Zero Waste SG menyarakan pemilihan makanan cacat akan mengurangi limbah makanan secara keseluruhan. Sudah lama, makanan cacat jadi masalah. Padahal membuang mereka hanya karena jelek berarti membuang sumber daya. Limbah makanan menyumbang 7% emisi gas rumah kaca.

Untuk memecahkan masalah, profesor sosiologi Md Saidul Islam mengatakan diperlukan komitmen dari pengecer dan produsen. Survei di Pasir Panjang Wholesale Center, dimana hasil panen dari negara-negara tetangga tiba tiap hari untuk memasok pasar-pasar di Singapura, menemukan sebagian besar pengecer hanya menjual buah sempurna. Karena konsumen tidak menyukai buah cacat. Sehingga disimpulkan perubahan harus dimulai dari konsumen.

Masyarakat Tak Suka Makanan Cacat, Limbah Makanan Terus Bertambah di SingapuraFoto: Getty Images

Beberapa perusahaan sudah mencoba menarik konsumen memilih makanan cacat. FairPrice menjual makanan cacat dengan harga lebih murah. Seperti sekantung buah didiskon menjadi 2 SGD (Rp. 19.000), dengan hal itu dapat menyelamatkan 250.000kg buah dalam setahun.

Program tersebut termasuk dalam rangka pengurangan limbah makanan. Tahun lalu, FairPrice telah mengurangi limbah sebesar 40% dari 2,2 juta
kg menjadi 1,3 juta kg.

FairPrice berharap orang lebih mau menerima makanan cacat, tentu dengan harga berbeda. Dan juga berharap seiringnya waktu konsep makanan cacat akan berubah.

Selain buah dan sayuran, makanan kaleng juga punya kontribusi limbah. FairPrice menyumbangkan kaleng sedikit penyok atau hampir kadaluarsa pada yang membutuhkan. Mr Quek, yang mengelola program ini mengatakan banyak orang yang masih membutuhkan dan banyak makanan dibuang tanpa dikonsumsi. Jadi lebih baik disatukan juga ramah lingkungan.

Masyarakat Tak Suka Makanan Cacat, Limbah Makanan Terus Bertambah di SingapuraFoto: Getty Images

FairPrice juga memasang ruang pendingin agar bisa menerima lebih banyak donasi makanan seperti daging.
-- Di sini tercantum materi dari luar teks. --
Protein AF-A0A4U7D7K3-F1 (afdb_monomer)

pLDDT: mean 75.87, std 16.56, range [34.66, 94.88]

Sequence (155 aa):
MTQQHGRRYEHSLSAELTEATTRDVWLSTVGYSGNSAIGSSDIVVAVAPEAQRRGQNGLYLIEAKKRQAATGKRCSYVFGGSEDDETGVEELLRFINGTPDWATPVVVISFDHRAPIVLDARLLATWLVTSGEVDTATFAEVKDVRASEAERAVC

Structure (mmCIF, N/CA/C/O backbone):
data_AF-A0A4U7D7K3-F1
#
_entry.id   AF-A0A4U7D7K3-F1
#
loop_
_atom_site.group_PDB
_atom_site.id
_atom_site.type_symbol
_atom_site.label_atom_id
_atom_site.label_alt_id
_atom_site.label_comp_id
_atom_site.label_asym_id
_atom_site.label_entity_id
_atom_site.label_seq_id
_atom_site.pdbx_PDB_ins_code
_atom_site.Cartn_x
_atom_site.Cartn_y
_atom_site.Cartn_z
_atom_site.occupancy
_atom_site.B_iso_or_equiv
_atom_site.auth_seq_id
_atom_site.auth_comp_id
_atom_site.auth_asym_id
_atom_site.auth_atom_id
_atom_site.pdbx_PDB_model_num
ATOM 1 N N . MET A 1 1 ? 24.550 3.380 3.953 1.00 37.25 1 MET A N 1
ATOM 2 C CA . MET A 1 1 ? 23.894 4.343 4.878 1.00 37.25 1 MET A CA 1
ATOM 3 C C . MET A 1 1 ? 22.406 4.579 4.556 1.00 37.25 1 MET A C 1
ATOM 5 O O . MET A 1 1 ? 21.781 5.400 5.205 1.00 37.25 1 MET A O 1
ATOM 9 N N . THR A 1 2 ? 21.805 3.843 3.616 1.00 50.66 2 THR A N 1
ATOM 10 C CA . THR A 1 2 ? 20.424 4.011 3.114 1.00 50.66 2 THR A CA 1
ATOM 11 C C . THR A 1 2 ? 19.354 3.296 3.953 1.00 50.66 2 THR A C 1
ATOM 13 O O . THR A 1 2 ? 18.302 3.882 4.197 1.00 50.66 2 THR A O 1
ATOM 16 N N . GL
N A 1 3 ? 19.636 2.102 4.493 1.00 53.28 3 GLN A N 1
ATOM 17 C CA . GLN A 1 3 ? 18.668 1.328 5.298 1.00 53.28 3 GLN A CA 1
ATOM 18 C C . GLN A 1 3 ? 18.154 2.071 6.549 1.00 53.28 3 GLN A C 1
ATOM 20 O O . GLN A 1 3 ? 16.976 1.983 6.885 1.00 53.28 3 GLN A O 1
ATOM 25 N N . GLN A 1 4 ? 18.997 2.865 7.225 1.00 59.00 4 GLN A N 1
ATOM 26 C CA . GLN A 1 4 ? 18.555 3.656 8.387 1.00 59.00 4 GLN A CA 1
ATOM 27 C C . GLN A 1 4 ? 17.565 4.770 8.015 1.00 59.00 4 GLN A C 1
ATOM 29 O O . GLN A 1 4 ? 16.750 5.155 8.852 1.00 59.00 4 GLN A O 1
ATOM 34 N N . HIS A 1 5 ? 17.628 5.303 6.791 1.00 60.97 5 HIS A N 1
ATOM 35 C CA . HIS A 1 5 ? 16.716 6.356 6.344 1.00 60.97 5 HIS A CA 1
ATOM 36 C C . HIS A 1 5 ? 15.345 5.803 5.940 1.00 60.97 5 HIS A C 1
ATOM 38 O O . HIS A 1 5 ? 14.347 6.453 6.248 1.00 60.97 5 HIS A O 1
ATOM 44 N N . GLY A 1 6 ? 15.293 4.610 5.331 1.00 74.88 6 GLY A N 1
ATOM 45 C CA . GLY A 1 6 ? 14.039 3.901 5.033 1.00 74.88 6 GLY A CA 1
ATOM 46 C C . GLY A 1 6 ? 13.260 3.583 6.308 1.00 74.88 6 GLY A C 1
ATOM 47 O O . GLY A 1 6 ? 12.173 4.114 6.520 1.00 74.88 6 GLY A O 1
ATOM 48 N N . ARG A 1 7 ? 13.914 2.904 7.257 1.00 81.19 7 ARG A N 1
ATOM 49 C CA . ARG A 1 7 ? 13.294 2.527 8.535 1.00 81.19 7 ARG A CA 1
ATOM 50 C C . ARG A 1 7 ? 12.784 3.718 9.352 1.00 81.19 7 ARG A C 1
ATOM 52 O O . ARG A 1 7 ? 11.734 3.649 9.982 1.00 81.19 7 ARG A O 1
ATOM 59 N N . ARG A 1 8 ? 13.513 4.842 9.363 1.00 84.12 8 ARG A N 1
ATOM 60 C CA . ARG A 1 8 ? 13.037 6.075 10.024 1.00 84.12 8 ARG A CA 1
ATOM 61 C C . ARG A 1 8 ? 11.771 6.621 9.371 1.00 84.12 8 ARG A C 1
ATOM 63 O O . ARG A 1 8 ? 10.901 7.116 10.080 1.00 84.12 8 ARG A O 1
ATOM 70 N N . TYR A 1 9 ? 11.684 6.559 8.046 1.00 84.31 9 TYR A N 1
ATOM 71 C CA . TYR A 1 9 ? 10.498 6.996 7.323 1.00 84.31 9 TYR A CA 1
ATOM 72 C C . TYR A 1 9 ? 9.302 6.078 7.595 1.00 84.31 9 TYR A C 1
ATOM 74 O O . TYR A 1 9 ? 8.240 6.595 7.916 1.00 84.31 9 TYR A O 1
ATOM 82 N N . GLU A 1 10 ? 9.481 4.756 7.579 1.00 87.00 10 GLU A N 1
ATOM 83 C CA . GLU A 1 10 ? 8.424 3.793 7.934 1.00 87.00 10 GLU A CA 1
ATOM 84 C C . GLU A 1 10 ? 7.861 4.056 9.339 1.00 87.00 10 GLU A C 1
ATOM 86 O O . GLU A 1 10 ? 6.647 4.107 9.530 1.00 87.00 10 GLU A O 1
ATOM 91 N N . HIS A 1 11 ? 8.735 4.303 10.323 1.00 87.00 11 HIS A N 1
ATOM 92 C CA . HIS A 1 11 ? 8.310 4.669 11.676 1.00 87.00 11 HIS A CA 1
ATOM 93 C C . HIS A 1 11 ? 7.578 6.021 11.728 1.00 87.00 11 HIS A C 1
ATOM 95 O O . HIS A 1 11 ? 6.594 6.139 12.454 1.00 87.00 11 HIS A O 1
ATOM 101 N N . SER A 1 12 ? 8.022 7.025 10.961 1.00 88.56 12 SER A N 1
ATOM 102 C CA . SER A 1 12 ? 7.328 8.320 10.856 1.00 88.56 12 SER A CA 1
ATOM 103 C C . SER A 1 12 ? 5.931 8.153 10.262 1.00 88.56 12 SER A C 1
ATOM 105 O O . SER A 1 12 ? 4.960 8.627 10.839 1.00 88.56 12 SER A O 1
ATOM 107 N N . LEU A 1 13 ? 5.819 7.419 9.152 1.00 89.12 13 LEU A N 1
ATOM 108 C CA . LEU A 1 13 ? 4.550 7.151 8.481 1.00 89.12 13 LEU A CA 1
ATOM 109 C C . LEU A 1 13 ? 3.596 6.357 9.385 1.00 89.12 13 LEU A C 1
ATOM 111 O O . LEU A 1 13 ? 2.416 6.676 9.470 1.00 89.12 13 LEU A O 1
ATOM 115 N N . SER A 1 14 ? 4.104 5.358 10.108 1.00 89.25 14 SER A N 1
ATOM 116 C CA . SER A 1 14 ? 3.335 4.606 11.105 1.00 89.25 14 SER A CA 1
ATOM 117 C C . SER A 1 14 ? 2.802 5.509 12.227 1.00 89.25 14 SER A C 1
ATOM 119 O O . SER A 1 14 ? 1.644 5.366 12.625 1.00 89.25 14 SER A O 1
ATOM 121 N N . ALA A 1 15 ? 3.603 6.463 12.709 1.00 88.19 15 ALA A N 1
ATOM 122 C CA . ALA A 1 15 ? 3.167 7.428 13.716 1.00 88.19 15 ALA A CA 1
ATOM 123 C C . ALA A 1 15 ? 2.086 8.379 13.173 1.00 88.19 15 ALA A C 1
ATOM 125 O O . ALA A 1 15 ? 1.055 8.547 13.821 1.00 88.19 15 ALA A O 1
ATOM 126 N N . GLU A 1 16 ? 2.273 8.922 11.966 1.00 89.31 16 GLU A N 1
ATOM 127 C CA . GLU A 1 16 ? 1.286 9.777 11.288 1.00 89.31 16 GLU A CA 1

Zero Waste SG menyebutkan pemerintah Singapura harus turut berperan, mungkin dengan undang-undang Good Samaritan Act seperti di Amerika,perusahaan tidak bertanggung jawab atas makanan yang disumbangkan unuk amal. Atau mungkin pemerintah dapat memberi insentif pada perusahaan penyumbang makanan sisa.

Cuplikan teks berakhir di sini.